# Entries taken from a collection
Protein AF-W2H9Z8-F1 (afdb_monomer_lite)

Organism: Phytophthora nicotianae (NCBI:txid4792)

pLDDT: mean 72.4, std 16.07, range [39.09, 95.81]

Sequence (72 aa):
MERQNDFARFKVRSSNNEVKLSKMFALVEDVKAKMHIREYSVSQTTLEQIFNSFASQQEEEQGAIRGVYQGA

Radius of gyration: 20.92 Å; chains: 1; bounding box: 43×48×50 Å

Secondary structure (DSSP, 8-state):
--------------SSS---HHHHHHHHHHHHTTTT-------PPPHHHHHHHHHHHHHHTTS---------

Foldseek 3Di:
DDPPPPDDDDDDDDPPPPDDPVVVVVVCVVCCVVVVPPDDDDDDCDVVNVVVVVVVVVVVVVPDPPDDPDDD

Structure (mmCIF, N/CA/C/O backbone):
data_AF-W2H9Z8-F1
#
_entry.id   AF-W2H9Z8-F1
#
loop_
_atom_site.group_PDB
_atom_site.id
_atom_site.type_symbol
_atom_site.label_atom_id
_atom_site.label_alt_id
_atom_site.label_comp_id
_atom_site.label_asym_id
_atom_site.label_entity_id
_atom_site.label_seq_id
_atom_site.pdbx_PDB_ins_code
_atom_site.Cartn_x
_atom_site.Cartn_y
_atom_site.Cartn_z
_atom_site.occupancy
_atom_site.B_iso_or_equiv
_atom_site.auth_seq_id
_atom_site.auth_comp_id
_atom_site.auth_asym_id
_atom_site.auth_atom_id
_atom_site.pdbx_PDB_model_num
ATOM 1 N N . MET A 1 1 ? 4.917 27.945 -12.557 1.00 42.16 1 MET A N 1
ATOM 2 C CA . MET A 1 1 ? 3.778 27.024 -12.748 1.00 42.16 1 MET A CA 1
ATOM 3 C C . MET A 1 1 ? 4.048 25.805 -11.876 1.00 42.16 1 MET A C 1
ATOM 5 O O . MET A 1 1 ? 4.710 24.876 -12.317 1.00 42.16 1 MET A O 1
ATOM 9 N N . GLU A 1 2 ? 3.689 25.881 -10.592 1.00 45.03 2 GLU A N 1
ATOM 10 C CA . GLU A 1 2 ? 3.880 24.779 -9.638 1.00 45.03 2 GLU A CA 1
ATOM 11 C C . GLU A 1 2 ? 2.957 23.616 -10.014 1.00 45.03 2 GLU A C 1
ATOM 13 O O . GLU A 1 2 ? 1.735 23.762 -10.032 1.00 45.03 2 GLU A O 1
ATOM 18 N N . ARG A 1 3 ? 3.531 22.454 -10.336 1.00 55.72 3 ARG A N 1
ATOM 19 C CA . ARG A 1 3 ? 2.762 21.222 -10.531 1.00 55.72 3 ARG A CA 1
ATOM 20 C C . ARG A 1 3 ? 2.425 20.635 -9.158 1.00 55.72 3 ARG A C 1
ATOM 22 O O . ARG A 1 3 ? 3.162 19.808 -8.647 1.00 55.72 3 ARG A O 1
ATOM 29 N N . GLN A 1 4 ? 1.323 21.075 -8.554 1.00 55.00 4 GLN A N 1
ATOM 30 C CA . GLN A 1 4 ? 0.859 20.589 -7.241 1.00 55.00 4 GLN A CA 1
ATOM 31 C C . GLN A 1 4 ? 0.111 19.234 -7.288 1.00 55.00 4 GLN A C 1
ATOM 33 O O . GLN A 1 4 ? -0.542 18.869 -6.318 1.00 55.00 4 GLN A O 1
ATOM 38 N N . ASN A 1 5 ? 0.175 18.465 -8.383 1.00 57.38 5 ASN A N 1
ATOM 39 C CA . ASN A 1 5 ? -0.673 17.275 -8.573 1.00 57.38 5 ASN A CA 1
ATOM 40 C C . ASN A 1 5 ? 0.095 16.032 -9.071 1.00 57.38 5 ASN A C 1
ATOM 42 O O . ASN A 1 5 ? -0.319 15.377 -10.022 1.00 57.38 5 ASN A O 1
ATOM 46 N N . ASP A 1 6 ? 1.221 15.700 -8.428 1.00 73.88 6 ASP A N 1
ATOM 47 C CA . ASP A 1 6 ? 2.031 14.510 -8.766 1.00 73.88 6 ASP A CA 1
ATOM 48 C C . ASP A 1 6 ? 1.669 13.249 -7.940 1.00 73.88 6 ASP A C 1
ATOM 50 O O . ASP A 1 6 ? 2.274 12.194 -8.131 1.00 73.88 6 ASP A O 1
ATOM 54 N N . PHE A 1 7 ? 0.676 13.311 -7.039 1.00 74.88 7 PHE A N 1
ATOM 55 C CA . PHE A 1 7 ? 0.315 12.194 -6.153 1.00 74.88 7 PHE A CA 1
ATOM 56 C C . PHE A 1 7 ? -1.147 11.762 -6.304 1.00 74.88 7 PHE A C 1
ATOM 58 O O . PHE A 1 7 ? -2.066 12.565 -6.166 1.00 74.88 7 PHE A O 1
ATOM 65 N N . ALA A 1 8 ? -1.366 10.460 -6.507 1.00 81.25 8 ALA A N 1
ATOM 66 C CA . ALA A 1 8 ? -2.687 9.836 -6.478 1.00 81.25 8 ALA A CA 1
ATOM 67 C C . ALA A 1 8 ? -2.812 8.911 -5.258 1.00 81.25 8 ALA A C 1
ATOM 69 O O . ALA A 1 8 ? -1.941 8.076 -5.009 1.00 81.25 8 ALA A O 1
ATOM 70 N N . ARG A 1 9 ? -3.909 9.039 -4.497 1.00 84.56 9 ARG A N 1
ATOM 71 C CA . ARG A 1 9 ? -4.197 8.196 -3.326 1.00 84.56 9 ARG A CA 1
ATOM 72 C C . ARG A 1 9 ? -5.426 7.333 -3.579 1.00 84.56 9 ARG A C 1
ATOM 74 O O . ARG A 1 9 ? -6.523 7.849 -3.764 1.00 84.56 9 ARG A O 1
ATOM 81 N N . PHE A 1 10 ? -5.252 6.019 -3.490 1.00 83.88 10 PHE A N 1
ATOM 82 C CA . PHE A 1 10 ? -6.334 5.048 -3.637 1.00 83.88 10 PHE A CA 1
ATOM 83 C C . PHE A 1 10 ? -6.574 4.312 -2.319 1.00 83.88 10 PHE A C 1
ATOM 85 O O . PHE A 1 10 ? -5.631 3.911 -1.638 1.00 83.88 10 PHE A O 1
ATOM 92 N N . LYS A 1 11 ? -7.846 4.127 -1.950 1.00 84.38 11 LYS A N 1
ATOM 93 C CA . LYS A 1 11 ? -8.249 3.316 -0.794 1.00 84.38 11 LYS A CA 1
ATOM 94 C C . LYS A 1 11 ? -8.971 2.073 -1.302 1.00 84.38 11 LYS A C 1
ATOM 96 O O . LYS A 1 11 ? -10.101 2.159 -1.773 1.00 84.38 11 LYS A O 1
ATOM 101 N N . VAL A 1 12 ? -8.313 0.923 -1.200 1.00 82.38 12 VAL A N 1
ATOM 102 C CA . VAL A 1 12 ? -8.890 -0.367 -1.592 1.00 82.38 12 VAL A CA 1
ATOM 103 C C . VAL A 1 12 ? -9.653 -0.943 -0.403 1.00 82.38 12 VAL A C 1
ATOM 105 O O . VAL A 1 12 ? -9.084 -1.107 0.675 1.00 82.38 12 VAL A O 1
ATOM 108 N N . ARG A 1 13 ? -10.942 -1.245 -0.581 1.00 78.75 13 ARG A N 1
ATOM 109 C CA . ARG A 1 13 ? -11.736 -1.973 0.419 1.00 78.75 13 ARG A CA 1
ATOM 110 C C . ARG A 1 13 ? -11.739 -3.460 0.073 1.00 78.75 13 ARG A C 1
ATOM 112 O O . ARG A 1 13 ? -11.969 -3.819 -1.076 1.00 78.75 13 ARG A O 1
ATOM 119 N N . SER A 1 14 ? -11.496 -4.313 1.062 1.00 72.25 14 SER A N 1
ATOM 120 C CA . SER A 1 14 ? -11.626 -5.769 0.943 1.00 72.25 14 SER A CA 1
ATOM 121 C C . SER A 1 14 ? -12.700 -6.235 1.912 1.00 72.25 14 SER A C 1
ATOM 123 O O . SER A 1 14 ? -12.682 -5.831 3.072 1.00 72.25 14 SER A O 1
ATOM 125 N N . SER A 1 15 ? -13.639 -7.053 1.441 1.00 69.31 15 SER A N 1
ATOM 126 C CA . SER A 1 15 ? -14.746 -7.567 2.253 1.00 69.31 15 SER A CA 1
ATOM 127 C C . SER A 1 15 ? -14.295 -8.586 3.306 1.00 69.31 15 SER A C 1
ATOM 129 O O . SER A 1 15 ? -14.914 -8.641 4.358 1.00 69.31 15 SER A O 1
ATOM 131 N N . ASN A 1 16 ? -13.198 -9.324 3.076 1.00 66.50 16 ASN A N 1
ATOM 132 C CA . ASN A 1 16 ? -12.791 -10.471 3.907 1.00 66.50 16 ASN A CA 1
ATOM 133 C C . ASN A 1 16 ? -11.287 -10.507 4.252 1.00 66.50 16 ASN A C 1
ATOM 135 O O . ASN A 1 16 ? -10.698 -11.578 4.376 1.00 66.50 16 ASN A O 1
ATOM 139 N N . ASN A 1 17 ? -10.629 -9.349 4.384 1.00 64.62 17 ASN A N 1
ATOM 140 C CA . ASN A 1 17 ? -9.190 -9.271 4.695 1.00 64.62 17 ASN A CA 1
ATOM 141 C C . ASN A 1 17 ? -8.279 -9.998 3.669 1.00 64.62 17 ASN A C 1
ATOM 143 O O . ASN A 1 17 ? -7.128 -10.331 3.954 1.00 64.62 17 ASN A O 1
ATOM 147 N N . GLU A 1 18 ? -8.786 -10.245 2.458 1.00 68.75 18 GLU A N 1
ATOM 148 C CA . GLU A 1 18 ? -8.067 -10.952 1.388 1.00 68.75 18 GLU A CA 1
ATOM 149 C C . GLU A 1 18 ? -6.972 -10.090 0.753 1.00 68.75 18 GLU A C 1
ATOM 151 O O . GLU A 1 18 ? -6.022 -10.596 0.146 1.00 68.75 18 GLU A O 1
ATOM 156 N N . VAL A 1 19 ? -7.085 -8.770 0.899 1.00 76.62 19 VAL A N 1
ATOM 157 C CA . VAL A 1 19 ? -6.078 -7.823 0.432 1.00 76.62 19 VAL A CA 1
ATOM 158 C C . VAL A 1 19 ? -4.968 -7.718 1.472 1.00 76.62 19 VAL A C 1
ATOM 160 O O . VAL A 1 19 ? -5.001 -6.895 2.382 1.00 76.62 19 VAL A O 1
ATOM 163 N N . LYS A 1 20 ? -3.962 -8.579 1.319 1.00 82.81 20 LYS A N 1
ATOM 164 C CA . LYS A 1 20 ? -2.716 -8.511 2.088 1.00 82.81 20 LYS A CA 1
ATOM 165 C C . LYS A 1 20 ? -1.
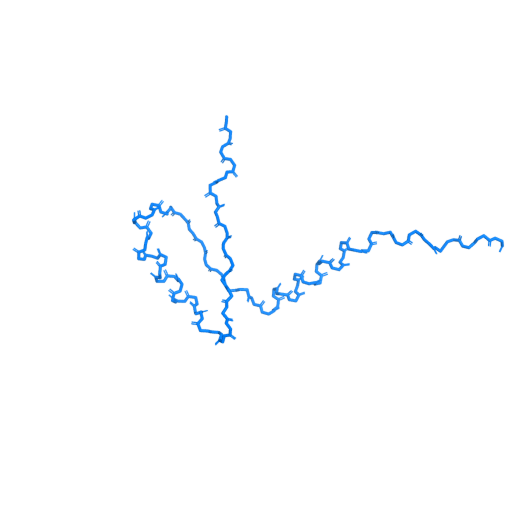789 -7.441 1.513 1.00 82.81 20 LYS A C 1
ATOM 167 O O . LYS A 1 20 ? -1.674 -7.310 0.292 1.00 82.81 20 LYS A O 1
ATOM 172 N N . LEU A 1 21 ? -1.049 -6.758 2.390 1.00 84.12 21 LEU A N 1
ATOM 173 C CA . LEU A 1 21 ? -0.007 -5.802 1.995 1.00 84.12 21 LEU A CA 1
ATOM 174 C C . LEU A 1 21 ? 1.014 -6.412 1.033 1.00 84.12 21 LEU A C 1
ATOM 176 O O . LEU A 1 21 ? 1.368 -5.780 0.046 1.00 84.12 21 LEU A O 1
ATOM 180 N N . SER A 1 22 ? 1.420 -7.662 1.266 1.00 85.19 22 SER A N 1
ATOM 181 C CA . SER A 1 22 ? 2.358 -8.379 0.395 1.00 85.19 22 SER A CA 1
ATOM 182 C C . SER A 1 22 ? 1.848 -8.522 -1.040 1.00 85.19 22 SER A C 1
ATOM 184 O O . SER A 1 22 ? 2.606 -8.323 -1.985 1.00 85.19 22 SER A O 1
ATOM 186 N N . LYS A 1 23 ? 0.552 -8.811 -1.215 1.00 87.38 23 LYS A N 1
ATOM 187 C CA . LYS A 1 23 ? -0.078 -8.920 -2.537 1.00 87.38 23 LYS A CA 1
ATOM 188 C C . LYS A 1 23 ? -0.132 -7.562 -3.236 1.00 87.38 23 LYS A C 1
ATOM 190 O O . LYS A 1 23 ? 0.147 -7.485 -4.426 1.00 87.38 23 LYS A O 1
ATOM 195 N N . MET A 1 24 ? -0.457 -6.498 -2.502 1.00 89.06 24 MET A N 1
ATOM 196 C CA . MET A 1 24 ? -0.489 -5.143 -3.058 1.00 89.06 24 MET A CA 1
ATOM 197 C C . MET A 1 24 ? 0.900 -4.639 -3.441 1.00 89.06 24 MET A C 1
ATOM 199 O O . MET A 1 24 ? 1.062 -4.082 -4.519 1.00 89.06 24 MET A O 1
ATOM 203 N N . PHE A 1 25 ? 1.906 -4.895 -2.606 1.00 90.44 25 PHE A N 1
ATOM 204 C CA . PHE A 1 25 ? 3.292 -4.561 -2.914 1.00 90.44 25 PHE A CA 1
ATOM 205 C C . PHE A 1 25 ? 3.767 -5.
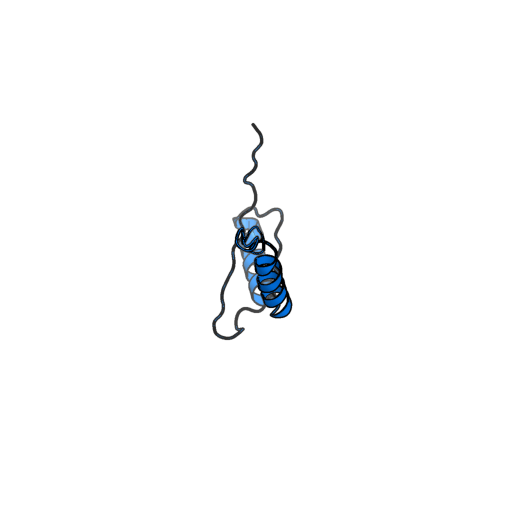264 -4.193 1.00 90.44 25 PHE A C 1
ATOM 207 O O . PHE A 1 25 ? 4.263 -4.608 -5.102 1.00 90.44 25 PHE A O 1
ATOM 214 N N . ALA A 1 26 ? 3.521 -6.575 -4.313 1.00 90.94 26 ALA A N 1
ATOM 215 C CA . ALA A 1 26 ? 3.882 -7.338 -5.508 1.00 90.94 26 ALA A CA 1
ATOM 216 C C . ALA A 1 26 ? 3.211 -6.800 -6.786 1.00 90.94 26 ALA A C 1
ATOM 218 O O . ALA A 1 26 ? 3.868 -6.676 -7.815 1.00 90.94 26 ALA A O 1
ATOM 219 N N . LEU A 1 27 ? 1.923 -6.439 -6.717 1.00 91.69 27 LEU A N 1
ATOM 220 C CA . LEU A 1 27 ? 1.198 -5.867 -7.857 1.00 91.69 27 LEU A CA 1
ATOM 221 C C . LEU A 1 27 ? 1.768 -4.515 -8.296 1.00 91.69 27 LEU A C 1
ATOM 223 O O . LEU A 1 27 ? 1.862 -4.258 -9.493 1.00 91.69 27 LEU A O 1
ATOM 227 N N . VAL A 1 28 ? 2.133 -3.647 -7.347 1.00 91.62 28 VAL A N 1
ATOM 228 C CA . VAL A 1 28 ? 2.704 -2.335 -7.679 1.00 91.62 28 VAL A CA 1
ATOM 229 C C . VAL A 1 28 ? 4.103 -2.486 -8.270 1.00 91.62 28 VAL A C 1
ATOM 231 O O . VAL A 1 28 ? 4.400 -1.821 -9.259 1.00 91.62 28 VAL A O 1
ATOM 234 N N . GLU A 1 29 ? 4.937 -3.379 -7.731 1.00 93.50 29 GLU A N 1
ATOM 235 C CA . GLU A 1 29 ? 6.274 -3.646 -8.280 1.00 93.50 29 GLU A CA 1
ATOM 236 C C . GLU A 1 29 ? 6.221 -4.178 -9.721 1.00 93.50 29 GLU A C 1
ATOM 238 O O . GLU A 1 29 ? 7.005 -3.724 -10.553 1.00 93.50 29 GLU A O 1
ATOM 243 N N . ASP A 1 30 ? 5.261 -5.050 -10.050 1.00 95.81 30 ASP A N 1
ATOM 244 C CA . ASP A 1 30 ? 5.097 -5.599 -11.408 1.00 95.81 30 ASP A CA 1
ATOM 245 C C . ASP A 1 30 ? 4.789 -4.512 -12.458 1.00 95.81 30 ASP A C 1
ATOM 247 O O . ASP A 1 30 ? 5.286 -4.540 -13.585 1.00 95.81 30 ASP A O 1
ATOM 251 N N . VAL A 1 31 ? 4.018 -3.488 -12.078 1.00 93.94 31 VAL A N 1
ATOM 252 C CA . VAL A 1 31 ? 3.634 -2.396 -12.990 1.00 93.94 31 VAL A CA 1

# Exercise requirements
Please output exactly the lines between the one holding "ATOM 70 N N" and the one holding "ATOM 82 C CA" in the records above, inclusive, and nothing more.

# The completed task
ATOM 70 N N . ARG A 1 9 ? -3.909 9.039 -4.497 1.00 84.56 9 ARG A N 1
ATOM 71 C CA . ARG A 1 9 ? -4.197 8.196 -3.326 1.00 84.56 9 ARG A CA 1
ATOM 72 C C . ARG A 1 9 ? -5.426 7.333 -3.579 1.00 84.56 9 ARG A C 1
ATOM 74 O O . ARG A 1 9 ? -6.523 7.849 -3.764 1.00 84.56 9 ARG A O 1
ATOM 81 N N . PHE A 1 10 ? -5.252 6.019 -3.490 1.00 83.88 10 PHE A N 1
ATOM 82 C CA . PHE A 1 10 ? -6.334 5.048 -3.637 1.00 83.88 10 PHE A CA 1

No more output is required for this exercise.